RQ2 Finding: Access-frequency-guided dynamic placement achieves 78-82% cache hit rates on the HBM tier compared to 45-55% for static spill-to-DRAM policies, representing a 1.6x improvement. Measured by sustained cache hit rate on the target tier, dynamic placement combined with quantization-aware tiering (FP16 on HBM, INT4 on DRAM) extends effective HBM capacity by 4x with <1% perplexity impact. This matters for our series because it bridges hardware-aware placement with the software eviction policies examined in earlier articles.
RQ3 Finding: HBM+DRAM offloading preserves 84.3% of baseline throughput while reducing cost by 25% ($0.009 vs $0.012 per 1K tokens). Full three-tier offloading (HBM+DRAM+SSD) reduces cost by 58% at 49.6% throughput retention. Measured by cost-normalized throughput, three-tier offloading achieves 4,480 tokens/dollar-hour versus 3,767 for HBM-only — a 1.19x cost-efficiency improvement. This matters for our series because it demonstrates that memory tiering is an economic optimization, not just a capacity workaround.

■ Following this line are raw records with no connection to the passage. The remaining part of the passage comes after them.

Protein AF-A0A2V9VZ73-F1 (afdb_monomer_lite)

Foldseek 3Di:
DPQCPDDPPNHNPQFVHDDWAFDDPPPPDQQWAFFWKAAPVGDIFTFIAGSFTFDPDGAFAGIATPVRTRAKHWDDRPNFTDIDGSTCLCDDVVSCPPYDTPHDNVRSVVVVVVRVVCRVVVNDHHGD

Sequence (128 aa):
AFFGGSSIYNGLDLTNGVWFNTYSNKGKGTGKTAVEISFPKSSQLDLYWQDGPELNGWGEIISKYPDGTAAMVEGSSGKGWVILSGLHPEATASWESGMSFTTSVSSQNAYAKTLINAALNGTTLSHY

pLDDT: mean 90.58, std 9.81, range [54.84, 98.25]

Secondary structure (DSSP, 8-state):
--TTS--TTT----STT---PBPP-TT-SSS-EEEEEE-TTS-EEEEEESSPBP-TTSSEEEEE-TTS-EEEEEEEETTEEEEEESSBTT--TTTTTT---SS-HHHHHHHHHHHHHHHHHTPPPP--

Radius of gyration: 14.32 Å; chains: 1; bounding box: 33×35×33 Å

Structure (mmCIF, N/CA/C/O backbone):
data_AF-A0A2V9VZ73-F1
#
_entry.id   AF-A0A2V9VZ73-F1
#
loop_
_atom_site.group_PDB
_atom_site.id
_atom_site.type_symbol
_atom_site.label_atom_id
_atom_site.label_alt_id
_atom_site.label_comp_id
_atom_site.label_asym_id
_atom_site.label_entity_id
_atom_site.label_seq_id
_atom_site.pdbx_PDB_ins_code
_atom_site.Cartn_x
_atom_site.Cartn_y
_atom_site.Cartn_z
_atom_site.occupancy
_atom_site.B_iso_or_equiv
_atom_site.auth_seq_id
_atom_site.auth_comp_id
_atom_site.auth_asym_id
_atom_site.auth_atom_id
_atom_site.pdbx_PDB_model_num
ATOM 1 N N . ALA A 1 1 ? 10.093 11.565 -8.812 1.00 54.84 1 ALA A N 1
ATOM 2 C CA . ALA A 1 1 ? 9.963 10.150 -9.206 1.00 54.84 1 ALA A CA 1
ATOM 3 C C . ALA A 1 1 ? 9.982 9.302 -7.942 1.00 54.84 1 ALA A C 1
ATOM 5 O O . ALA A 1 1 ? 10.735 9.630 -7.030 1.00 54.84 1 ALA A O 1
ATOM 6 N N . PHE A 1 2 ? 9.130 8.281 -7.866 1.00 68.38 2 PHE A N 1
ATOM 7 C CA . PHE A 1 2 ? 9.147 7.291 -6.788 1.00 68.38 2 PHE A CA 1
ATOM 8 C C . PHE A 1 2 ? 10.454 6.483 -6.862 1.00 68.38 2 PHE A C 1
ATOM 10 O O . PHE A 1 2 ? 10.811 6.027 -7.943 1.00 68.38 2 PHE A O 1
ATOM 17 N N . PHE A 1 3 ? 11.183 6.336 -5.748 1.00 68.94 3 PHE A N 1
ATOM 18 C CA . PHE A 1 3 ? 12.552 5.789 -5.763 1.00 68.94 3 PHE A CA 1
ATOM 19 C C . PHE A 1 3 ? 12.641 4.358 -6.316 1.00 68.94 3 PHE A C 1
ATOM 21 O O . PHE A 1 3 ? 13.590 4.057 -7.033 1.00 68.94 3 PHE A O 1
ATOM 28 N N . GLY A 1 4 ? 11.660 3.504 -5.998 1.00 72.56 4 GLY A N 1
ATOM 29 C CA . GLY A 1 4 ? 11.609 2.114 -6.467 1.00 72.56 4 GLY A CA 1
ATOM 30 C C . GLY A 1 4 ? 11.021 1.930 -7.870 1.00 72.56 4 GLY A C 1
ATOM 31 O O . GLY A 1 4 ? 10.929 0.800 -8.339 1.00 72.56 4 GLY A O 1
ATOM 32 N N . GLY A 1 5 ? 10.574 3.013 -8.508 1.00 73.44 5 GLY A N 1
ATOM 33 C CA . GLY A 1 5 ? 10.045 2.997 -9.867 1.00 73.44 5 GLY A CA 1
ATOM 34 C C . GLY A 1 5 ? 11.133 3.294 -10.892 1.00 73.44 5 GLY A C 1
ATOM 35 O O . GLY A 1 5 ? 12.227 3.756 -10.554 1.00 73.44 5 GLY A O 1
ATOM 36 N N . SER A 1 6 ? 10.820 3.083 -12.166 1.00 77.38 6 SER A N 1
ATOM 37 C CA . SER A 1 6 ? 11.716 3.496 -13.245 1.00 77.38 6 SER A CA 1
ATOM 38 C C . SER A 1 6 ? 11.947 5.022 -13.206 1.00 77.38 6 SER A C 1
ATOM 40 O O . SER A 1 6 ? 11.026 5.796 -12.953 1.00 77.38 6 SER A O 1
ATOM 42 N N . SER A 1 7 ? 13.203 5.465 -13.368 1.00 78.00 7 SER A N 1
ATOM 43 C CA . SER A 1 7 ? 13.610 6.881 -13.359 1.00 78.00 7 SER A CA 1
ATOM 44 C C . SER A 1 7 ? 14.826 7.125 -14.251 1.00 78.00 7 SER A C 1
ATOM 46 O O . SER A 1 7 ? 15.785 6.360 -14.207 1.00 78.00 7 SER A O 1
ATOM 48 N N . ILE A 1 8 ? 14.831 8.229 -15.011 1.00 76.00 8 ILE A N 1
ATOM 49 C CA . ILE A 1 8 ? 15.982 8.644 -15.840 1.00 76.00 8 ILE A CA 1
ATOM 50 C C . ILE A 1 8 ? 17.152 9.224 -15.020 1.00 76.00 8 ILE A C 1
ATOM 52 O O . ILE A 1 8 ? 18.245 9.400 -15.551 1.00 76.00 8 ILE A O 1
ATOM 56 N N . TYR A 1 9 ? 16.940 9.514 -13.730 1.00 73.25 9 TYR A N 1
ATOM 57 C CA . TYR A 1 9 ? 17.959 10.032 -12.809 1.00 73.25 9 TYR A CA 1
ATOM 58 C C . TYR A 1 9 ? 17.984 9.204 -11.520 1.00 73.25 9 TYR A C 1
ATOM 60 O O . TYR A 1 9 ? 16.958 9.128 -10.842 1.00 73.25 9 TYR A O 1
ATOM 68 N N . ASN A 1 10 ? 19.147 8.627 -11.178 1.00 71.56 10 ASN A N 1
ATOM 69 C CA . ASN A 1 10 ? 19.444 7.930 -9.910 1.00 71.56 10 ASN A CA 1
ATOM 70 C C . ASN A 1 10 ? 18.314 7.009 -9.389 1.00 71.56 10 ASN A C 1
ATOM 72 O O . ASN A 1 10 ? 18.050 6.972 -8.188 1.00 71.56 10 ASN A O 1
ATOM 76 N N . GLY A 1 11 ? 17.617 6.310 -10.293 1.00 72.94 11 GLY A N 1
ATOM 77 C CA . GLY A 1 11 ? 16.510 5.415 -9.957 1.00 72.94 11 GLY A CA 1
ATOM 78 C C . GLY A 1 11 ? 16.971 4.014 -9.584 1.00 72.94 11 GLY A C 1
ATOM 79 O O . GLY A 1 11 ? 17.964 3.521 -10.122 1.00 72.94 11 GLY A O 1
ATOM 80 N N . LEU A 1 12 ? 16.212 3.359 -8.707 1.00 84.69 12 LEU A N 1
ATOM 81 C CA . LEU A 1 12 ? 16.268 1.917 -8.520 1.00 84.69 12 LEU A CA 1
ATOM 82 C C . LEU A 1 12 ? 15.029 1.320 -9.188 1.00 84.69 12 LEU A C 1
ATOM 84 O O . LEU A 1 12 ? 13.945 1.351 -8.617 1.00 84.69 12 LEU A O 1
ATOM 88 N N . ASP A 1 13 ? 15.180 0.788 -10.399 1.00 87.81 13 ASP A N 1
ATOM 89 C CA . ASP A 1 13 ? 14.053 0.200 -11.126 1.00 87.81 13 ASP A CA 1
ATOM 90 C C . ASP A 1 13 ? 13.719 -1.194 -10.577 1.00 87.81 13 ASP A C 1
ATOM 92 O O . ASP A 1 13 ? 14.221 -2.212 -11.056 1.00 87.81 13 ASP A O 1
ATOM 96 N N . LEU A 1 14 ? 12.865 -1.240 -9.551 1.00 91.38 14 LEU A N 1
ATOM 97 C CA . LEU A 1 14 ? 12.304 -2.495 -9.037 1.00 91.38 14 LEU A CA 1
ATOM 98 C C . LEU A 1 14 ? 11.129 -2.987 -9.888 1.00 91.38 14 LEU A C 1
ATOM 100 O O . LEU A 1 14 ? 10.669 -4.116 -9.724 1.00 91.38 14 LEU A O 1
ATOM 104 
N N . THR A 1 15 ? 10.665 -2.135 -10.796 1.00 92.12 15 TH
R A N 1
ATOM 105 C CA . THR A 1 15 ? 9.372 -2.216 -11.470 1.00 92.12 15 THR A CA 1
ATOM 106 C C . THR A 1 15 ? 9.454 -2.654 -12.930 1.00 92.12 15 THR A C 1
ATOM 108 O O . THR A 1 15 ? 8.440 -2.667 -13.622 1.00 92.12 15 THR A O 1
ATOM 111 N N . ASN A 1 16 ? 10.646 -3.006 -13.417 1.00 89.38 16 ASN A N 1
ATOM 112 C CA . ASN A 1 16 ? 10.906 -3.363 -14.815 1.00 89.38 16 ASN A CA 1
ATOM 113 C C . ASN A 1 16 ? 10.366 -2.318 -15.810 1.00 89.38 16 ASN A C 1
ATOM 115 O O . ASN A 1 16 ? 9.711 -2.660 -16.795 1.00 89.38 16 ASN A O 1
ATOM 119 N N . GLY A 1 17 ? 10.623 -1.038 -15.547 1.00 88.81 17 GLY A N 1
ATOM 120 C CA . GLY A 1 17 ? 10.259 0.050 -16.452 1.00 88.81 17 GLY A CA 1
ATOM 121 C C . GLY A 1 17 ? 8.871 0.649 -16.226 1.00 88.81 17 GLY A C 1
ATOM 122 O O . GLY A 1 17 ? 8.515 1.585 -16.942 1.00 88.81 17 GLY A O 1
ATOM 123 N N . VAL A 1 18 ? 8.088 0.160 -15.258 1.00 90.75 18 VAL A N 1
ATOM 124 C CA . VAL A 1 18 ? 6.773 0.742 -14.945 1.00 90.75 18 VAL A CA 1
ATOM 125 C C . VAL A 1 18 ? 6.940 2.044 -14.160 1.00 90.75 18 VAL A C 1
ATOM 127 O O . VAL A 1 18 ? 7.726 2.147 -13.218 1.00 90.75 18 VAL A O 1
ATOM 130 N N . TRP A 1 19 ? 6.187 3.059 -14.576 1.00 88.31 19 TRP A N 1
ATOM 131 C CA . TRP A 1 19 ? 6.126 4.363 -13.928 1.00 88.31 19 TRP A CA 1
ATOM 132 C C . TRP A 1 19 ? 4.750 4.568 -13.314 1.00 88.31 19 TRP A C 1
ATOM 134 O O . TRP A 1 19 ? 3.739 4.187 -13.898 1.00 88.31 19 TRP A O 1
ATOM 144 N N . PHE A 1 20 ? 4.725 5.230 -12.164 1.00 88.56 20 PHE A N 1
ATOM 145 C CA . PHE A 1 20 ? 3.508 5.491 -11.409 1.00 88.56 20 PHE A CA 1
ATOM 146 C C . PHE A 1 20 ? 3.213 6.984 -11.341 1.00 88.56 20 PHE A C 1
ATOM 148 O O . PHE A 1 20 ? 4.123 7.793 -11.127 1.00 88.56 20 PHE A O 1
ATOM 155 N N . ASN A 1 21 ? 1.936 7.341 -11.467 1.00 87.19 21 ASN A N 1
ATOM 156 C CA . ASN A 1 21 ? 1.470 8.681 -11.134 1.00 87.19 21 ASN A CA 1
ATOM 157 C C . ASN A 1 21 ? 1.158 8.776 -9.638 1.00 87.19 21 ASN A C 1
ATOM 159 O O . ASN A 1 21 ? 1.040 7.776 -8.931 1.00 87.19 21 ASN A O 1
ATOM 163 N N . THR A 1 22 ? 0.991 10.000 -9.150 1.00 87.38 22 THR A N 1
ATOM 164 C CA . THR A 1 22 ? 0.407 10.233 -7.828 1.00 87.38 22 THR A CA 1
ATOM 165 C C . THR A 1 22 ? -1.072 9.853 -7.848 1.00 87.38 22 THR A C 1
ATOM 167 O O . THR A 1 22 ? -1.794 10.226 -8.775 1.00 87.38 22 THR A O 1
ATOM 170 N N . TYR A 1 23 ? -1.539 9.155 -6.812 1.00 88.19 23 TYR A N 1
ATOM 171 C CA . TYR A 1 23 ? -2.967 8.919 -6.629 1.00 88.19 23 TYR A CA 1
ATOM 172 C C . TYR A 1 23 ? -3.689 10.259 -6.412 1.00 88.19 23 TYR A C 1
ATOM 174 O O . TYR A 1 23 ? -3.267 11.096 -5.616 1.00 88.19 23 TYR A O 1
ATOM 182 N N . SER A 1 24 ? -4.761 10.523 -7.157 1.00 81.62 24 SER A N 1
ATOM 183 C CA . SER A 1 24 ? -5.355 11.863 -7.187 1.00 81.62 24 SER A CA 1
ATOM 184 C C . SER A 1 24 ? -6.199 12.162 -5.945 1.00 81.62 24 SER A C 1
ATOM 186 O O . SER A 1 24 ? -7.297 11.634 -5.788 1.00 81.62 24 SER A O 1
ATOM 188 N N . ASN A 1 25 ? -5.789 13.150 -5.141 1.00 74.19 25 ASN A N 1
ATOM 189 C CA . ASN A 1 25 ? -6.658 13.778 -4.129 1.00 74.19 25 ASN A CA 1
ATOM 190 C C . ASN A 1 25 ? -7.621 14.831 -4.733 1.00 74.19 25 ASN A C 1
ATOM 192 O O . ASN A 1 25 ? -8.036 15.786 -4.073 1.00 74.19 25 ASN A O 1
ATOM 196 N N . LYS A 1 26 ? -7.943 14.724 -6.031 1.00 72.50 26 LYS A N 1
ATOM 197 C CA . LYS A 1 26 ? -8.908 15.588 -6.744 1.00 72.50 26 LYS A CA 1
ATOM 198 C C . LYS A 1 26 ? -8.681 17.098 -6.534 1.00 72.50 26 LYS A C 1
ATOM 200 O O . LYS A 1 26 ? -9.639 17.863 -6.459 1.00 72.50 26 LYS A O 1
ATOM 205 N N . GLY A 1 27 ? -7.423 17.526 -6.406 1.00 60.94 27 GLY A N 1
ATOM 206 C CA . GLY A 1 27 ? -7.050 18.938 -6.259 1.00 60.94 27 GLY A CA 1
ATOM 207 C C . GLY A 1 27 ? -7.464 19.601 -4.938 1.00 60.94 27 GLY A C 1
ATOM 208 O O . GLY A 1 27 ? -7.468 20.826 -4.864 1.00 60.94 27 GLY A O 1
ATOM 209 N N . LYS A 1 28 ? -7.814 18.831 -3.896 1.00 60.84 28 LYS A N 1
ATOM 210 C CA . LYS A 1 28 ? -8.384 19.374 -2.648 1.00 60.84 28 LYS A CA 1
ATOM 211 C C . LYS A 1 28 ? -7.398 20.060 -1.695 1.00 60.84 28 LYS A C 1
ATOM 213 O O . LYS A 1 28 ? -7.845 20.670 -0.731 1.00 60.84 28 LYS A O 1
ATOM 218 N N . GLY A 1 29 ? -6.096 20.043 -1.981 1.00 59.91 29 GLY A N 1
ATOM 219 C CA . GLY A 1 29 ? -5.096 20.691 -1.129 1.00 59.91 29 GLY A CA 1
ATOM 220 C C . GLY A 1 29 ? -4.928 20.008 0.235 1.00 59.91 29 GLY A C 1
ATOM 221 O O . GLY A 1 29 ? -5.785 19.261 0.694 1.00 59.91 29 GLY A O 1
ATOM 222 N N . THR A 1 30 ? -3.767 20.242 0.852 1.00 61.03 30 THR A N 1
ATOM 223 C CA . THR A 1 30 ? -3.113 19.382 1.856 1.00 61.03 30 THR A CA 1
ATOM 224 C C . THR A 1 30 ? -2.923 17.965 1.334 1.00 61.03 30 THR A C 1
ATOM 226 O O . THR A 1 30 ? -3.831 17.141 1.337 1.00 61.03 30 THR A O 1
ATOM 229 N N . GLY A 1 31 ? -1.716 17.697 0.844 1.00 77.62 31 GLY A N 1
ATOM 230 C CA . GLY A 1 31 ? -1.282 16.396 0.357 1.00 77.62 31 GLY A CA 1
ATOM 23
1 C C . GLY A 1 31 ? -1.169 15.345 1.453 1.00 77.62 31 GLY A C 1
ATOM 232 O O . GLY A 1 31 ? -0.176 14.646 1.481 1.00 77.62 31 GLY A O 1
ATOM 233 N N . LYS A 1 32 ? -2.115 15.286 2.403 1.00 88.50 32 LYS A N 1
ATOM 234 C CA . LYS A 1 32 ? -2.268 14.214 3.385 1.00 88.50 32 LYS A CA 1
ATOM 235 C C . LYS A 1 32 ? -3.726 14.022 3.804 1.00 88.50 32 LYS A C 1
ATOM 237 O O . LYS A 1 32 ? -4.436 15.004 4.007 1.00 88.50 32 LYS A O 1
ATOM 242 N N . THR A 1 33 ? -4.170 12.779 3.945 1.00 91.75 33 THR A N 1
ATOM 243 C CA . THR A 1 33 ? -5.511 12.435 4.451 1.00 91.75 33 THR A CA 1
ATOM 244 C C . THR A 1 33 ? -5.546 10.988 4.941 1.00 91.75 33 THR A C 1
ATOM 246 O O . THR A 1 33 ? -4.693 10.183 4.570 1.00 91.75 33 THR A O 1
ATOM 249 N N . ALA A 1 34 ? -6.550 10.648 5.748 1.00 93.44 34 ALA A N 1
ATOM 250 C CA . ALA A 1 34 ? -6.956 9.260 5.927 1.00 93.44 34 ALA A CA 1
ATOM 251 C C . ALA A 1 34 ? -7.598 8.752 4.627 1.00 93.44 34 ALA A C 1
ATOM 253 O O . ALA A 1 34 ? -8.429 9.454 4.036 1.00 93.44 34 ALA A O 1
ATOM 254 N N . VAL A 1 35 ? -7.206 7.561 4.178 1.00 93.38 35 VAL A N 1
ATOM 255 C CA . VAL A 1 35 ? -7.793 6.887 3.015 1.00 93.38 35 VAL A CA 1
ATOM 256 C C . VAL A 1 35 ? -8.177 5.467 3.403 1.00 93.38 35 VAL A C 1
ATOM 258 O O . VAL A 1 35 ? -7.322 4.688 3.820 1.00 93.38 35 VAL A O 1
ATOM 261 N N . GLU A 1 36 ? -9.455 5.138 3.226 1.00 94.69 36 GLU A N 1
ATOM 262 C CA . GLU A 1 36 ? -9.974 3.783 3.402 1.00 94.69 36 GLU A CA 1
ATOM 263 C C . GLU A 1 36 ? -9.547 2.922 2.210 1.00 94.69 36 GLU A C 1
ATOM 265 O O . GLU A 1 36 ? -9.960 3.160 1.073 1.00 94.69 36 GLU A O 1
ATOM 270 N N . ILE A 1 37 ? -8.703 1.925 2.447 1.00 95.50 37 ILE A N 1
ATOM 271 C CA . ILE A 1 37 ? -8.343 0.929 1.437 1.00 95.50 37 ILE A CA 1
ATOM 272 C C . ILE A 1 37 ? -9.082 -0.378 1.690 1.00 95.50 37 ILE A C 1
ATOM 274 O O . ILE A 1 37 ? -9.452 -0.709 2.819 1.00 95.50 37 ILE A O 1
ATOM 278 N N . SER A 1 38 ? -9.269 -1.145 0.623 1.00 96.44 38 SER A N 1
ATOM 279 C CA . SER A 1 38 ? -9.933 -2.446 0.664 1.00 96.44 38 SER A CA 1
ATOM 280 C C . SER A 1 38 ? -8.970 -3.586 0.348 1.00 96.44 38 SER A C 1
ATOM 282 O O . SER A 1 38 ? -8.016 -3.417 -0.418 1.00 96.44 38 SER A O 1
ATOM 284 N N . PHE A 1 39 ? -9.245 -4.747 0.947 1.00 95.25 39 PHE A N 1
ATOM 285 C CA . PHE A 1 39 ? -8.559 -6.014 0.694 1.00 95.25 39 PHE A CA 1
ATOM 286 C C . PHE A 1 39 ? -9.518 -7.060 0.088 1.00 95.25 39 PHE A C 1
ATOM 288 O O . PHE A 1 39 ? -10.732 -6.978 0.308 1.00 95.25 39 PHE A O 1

These findings establish the memory hierarchy as a quantifiable optimization dimension with concrete bandwidth-latency-cost trade-offs. For the AI Memory series, the implication is that production KV cache management must be co-designed with hardware tiering: cache-aware scheduling (from the previous article) determines which sequences to prioritize, while memory-tier-aware placement determines where their KV cache physically resides. The next article on cache coherence in multi-tenant deployments will build on these placement strategies to address the consistency challenges when multiple tenants share cached KV entries across memory tiers.
Reproducibility: Analysis code and data available at github.com/stabilarity/hub/tree/master/research/ai-memory/.